Difficile au milieu de discours contradictoires et enfiévrés de faire la part des choses sur le DDT. Essayons d’y voir plus clair.

En 1992, le DDT a été classé avec onze autres pesticides dans la catégorie des POPs lors de la conférence de Rio (avant d’être la cible de la convention de Stockholm du 22 mai 2001 qui vise à les interdire). POP pour Polluants Organiques Persistants, une définition fondée sur quatre critères :

  1. le POP est toxique ;
  2. il s’accumule dans la chaîne alimentaire (ce qui est mesuré par un facteur de bioconcentration) ;
  3. il est persistant dans l’environnement (ce qui est mesuré par la demi-vie, période au-delà de laquelle 50 % du produit s’est dégradé) ;
  4. il voyage sur de longues distances.

 

Le DDT voyage bien : on en a retrouvé dans les neiges de l’Arctique.

Il est sans conteste persistant : sa demi-vie est de 15 ans. Si vous en déversez 50 kg dans votre jardin (admettons que vous êtes facétieux), il vous en restera 25 kg dans 15 ans, 12,5 kg dans 30 ans, etc.

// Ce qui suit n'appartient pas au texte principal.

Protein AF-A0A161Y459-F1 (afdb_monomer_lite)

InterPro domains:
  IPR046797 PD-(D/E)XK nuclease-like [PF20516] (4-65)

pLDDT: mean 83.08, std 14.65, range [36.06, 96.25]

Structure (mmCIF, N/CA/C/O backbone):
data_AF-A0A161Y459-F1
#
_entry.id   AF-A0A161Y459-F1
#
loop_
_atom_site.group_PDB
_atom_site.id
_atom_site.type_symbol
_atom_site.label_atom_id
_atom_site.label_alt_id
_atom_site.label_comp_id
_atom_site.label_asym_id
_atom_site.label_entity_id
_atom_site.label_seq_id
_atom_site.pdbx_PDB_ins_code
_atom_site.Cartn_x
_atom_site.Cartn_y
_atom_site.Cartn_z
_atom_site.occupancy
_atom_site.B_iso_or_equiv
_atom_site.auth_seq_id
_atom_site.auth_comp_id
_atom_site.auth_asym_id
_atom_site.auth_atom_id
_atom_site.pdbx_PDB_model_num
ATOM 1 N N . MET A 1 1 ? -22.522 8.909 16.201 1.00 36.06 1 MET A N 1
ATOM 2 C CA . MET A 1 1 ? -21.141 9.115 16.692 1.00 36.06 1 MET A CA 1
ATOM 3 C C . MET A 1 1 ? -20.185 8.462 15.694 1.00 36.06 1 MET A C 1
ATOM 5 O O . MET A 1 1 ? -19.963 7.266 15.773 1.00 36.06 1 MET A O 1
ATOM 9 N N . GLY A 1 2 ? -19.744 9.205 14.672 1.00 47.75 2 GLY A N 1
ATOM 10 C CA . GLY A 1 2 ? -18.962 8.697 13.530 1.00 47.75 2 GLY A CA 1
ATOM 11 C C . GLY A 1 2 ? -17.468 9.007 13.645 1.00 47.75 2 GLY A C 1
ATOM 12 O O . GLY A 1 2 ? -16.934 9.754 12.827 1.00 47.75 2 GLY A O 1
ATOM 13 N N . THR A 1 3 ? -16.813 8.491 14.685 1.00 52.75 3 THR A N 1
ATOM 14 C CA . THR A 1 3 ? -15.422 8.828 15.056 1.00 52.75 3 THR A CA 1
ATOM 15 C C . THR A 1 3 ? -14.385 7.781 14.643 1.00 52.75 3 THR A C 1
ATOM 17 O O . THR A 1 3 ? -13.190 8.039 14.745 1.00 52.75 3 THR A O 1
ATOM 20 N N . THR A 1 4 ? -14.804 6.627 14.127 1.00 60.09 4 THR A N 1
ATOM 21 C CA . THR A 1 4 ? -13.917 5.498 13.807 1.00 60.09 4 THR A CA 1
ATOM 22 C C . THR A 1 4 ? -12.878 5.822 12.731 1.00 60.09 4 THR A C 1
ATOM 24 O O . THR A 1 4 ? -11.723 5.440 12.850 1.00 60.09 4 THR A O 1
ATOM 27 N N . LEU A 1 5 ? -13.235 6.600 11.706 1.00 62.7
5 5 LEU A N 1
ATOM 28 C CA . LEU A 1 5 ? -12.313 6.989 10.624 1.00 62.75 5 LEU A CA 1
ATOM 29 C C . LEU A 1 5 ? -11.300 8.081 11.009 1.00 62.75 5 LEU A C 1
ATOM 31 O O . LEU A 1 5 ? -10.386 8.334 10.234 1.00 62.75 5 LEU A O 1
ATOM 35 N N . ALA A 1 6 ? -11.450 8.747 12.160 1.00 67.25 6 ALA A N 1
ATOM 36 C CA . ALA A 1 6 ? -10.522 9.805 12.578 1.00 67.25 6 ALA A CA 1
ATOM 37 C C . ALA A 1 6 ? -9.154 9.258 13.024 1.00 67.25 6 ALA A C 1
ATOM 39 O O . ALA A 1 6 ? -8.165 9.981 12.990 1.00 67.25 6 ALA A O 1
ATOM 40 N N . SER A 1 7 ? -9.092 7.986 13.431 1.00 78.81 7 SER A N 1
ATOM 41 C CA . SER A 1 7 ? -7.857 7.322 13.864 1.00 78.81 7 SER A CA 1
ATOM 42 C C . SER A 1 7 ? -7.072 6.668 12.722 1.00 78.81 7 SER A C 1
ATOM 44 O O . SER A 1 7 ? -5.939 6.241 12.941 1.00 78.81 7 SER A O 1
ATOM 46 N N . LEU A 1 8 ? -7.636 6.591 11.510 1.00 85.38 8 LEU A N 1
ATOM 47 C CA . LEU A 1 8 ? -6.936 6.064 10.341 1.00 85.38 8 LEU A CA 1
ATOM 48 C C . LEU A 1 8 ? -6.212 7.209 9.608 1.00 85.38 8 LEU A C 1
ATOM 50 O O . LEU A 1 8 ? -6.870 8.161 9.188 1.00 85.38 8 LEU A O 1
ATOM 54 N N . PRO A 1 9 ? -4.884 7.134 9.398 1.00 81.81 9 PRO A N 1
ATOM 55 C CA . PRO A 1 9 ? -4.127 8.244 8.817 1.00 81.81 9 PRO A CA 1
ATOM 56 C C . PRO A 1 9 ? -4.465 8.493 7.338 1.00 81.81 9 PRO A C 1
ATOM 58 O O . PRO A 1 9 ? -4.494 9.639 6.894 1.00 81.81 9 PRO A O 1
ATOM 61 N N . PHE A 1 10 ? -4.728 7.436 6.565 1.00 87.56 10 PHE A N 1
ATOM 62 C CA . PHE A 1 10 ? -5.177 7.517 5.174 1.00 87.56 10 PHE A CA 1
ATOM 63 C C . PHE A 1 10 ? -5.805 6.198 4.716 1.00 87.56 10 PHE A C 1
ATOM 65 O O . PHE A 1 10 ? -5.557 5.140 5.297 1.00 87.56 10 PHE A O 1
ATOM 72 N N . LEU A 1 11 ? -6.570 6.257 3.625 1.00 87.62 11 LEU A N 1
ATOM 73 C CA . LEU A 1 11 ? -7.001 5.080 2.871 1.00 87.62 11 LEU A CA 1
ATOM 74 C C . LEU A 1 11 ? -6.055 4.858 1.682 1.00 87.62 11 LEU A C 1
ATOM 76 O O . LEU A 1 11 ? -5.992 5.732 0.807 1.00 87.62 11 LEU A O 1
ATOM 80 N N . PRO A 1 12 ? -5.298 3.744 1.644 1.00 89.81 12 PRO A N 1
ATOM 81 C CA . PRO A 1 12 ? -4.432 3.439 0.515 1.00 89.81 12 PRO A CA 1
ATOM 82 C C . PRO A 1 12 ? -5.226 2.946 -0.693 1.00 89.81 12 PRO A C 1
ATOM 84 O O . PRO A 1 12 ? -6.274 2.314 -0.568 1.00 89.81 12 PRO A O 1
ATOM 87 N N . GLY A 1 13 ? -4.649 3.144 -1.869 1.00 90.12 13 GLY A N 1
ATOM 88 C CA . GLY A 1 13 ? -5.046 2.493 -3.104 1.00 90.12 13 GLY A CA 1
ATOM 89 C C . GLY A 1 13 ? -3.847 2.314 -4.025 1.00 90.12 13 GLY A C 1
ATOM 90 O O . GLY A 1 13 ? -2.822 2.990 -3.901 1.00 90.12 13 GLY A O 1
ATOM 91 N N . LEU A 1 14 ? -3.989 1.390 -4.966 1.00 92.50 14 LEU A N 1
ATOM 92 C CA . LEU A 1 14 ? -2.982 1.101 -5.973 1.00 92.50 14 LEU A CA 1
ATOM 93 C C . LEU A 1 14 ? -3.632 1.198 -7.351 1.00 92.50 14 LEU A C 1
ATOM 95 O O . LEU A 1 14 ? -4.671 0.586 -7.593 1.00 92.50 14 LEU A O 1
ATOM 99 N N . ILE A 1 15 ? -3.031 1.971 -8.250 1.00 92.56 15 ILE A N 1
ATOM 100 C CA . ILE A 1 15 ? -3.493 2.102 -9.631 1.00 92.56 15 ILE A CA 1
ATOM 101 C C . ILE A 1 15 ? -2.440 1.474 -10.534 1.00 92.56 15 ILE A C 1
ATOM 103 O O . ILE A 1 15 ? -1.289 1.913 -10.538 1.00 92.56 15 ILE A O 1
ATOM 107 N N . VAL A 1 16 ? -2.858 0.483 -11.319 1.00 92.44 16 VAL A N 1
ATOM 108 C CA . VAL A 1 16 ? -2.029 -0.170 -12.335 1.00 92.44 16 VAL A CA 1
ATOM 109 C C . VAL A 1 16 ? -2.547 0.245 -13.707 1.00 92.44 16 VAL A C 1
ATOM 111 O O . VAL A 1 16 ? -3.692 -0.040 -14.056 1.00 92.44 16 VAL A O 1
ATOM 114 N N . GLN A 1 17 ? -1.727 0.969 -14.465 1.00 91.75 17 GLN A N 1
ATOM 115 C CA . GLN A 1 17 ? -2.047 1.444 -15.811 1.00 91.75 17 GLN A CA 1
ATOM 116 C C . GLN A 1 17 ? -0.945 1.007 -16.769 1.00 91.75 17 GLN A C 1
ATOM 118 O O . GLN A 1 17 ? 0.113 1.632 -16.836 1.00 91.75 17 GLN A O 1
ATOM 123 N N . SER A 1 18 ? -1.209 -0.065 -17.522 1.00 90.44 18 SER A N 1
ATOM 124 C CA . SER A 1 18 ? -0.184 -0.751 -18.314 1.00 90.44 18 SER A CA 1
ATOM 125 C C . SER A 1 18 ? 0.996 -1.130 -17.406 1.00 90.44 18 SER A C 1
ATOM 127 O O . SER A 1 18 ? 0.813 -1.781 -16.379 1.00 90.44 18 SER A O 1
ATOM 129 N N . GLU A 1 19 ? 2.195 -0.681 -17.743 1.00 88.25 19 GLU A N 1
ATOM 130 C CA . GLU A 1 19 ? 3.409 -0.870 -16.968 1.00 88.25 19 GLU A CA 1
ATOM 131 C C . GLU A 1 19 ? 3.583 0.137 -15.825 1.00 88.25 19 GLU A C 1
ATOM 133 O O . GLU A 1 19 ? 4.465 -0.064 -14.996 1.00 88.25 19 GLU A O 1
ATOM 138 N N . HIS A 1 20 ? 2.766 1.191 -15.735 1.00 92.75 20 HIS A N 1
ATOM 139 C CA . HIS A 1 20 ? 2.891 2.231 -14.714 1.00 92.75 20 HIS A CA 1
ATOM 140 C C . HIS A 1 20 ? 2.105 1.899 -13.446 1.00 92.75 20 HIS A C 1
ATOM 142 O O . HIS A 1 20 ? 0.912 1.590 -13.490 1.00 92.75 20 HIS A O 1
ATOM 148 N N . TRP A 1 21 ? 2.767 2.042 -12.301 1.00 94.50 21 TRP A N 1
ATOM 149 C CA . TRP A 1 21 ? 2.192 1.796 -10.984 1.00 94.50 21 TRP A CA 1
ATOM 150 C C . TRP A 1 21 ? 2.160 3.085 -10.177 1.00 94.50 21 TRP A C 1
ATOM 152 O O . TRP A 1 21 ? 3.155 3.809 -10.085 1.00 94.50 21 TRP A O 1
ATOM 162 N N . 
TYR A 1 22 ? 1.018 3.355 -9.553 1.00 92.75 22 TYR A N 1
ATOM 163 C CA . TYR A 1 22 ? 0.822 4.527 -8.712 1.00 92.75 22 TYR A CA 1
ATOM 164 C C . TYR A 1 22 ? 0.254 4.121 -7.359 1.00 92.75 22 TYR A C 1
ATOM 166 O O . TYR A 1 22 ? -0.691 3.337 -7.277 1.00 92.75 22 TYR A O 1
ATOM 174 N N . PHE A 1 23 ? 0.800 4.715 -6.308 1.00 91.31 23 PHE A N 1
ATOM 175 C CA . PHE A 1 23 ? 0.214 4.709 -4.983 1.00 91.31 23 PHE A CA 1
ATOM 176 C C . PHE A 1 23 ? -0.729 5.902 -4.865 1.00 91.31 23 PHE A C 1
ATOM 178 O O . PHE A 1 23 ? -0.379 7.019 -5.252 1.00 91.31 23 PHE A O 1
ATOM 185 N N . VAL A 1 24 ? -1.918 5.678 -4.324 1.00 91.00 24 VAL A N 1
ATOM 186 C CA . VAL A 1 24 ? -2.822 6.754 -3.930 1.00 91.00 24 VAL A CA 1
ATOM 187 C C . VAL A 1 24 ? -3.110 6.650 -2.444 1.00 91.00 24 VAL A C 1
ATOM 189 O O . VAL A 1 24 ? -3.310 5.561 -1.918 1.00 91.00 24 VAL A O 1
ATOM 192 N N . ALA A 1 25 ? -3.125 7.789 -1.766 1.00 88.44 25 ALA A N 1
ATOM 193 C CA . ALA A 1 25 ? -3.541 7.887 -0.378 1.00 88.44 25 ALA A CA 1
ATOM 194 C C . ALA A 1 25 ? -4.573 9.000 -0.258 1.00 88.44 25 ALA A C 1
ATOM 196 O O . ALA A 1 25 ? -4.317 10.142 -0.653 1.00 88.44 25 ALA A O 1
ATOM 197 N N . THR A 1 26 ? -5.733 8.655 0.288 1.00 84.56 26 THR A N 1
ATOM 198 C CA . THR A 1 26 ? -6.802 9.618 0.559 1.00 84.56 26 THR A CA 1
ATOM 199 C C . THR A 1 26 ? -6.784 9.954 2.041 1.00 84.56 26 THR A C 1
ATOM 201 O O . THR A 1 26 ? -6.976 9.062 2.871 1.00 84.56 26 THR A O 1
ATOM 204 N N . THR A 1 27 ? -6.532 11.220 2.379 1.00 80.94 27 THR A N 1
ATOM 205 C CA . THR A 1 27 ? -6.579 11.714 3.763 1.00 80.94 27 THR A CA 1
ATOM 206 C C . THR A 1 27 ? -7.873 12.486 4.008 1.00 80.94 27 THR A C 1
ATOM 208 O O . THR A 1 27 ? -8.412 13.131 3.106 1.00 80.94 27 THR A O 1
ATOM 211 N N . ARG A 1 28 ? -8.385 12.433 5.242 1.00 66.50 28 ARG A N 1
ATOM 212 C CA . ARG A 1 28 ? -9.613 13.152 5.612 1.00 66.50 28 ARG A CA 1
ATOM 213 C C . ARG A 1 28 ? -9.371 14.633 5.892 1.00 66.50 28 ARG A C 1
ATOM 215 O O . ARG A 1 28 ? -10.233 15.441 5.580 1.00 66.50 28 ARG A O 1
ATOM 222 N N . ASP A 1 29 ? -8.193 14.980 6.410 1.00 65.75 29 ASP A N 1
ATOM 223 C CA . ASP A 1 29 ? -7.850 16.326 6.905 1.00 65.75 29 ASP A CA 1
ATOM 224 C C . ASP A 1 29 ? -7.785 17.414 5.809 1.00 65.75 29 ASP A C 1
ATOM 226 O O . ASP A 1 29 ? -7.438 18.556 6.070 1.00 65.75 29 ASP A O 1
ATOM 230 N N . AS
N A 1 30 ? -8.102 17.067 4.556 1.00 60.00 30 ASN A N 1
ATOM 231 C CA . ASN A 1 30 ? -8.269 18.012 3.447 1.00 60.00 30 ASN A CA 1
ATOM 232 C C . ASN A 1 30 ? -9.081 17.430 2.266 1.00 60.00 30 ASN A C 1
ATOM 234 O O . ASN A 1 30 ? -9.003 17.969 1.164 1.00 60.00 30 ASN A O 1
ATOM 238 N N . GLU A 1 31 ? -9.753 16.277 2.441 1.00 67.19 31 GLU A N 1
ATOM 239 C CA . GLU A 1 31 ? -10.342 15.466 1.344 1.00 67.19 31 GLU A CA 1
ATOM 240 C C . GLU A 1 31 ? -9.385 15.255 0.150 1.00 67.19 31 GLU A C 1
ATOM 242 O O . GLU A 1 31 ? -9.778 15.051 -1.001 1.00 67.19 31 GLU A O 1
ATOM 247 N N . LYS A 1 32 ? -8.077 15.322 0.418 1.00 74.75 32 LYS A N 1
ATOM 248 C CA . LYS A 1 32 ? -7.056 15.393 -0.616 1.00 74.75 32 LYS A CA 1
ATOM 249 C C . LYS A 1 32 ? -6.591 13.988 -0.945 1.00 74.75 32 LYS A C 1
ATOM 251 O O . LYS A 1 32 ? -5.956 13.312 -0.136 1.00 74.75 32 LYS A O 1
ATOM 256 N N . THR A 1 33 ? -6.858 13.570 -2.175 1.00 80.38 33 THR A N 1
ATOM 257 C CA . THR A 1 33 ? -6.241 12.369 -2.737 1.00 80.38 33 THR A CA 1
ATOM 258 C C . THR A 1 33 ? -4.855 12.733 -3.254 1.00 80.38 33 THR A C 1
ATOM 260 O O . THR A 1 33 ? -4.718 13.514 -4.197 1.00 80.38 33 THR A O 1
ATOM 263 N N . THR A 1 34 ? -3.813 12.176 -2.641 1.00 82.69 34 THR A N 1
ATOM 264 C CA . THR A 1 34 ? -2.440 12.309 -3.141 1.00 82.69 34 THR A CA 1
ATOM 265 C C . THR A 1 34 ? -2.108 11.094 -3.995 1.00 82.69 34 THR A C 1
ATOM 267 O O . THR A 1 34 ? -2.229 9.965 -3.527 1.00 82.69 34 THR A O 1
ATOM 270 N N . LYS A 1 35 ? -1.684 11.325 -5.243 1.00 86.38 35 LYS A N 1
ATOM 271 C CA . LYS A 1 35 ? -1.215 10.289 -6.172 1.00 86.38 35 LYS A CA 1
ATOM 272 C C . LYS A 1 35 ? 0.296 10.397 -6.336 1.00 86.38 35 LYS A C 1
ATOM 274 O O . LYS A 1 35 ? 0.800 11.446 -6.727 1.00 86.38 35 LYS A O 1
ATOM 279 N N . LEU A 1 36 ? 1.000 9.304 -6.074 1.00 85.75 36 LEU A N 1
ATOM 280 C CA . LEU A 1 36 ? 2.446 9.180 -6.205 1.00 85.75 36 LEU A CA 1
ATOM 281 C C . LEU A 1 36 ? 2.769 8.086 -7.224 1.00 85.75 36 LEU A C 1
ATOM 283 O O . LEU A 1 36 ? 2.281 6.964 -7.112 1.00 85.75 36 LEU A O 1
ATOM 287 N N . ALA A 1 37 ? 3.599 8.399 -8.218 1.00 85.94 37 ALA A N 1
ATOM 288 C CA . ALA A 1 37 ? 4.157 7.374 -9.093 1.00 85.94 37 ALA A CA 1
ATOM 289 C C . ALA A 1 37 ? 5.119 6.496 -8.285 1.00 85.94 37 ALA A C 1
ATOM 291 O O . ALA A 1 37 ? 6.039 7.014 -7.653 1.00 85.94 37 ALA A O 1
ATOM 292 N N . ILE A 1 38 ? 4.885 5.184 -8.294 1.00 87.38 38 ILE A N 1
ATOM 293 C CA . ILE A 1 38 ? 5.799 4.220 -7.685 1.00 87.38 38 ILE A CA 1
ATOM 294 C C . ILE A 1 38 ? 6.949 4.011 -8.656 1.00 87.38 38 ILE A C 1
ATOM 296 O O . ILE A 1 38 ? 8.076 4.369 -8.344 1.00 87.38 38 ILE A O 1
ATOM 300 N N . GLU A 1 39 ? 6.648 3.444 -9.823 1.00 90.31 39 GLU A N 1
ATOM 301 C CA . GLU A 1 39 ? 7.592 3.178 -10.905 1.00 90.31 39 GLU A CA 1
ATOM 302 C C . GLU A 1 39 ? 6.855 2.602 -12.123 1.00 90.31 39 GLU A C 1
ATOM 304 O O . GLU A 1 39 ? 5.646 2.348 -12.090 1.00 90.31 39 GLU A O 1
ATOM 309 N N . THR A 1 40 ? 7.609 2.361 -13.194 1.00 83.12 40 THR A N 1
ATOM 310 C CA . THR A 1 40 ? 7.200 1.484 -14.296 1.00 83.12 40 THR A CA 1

Il est tout à fait bio-cumulatif : parce qu’il se dissout très bien dans la graisse, les animaux qui en absorbent ne parviennent pas à l’éliminer. On en retrouve donc de grandes concentrations chez les animaux du sommet de la chaîne alimentaire (par exemple, nous).

Ces trois premières caractéristiques ne prêtent guère à controverse. Diverses études montre du reste la persistance de traces de DDT dans le corps humain plusieurs décennies après l’arrêt de son utilisation dans les pays industrialisés : ainsi cette étude australienne publiée en septembre 2011, qui révèle sa présence persistante dans le lait maternel, ou cette étude française de l’INVS qui mesure des concentrations de DDT ou de DDE (son métabolite, c’est-à-dire le produit de sa dégradation) plus faibles dans la population française que dans celle de pays voisins, « confirmant ainsi que, du fait de son interdiction, l’exposition au DDT a cessé depuis longtemps en France. »

 

Et alors, c’est grave ? Malheureusement, le critère de la toxicité est lui sujet à de vifs débats et recouvre différentes questions. Parmi ses effets nocifs possibles, l’EPA liste :

  • Probable human carcinogen
  • Damages the liver
  • Temporarily damages the nervous system
  • Reduces reproductive success
  • Can cause liver cancer
  • Damages reproductive system

L’Agence Internationale pour la Recherche sur le Cancer (IARC) classe le DDT dans la catégorie 2B, c’est-à-dire « potentiellement cancérogène pour l’homme » (Possibly carcinogenic to humans)

Faisant fi du principe de précaution, les partisans d’une levée de l’interdiction du DDT tiquent sur tous ces “possible”. Ils ont alors beau jeu de mettre à profit les incertitudes et les contradictions inhérentes aux différentes études médicales sur le sujet, qui échouent (fatalement) à établir un lien direct entre un produit précis et une pathologie multifactorielle. Sur le sujet plus large du lien entre pesticides et cancer, un article de synthèse de 2007 paru dans le Bulletin du Cancer arrive ainsi à cette conclusion ouverte à toutes les interprétations :

« Les données concernant l’association entre cancers et pesticides sont nombreuses mais d’interprétation délicate. »

 

Face à un sujet aussi polémique et confrontée à une urgence sanitaire mondiale bien réelle, l’OMS n’a pas toujours su, on peut le comprendre, sur quel pied danser. Dans un document de 139 pages publié en septembre 2011 sur Dix ans de partenariat et résultats de la lutte contre le paludisme, on est surpris que le DDT soit mentionné en tout et pour tout une seule fois… Une discrétion qui reflète peut-être un léger malaise. D’abord DDT-phile dans la lutte antivectorielle (ie l’écrabouillage des moustiques), l’OMS fut ensuite taxée de céder aux pressions écologistes en prônant une lutte antipaludique ouvertement DDT-phobe. En 2006, elle parut encore tourner casaque et revenir sur 30 ans de bannissement injuste en réévaluant sa politique à l’égard du DDT, déclarant que son utilisation à l’intérieur des habitations était sans danger pour la santé.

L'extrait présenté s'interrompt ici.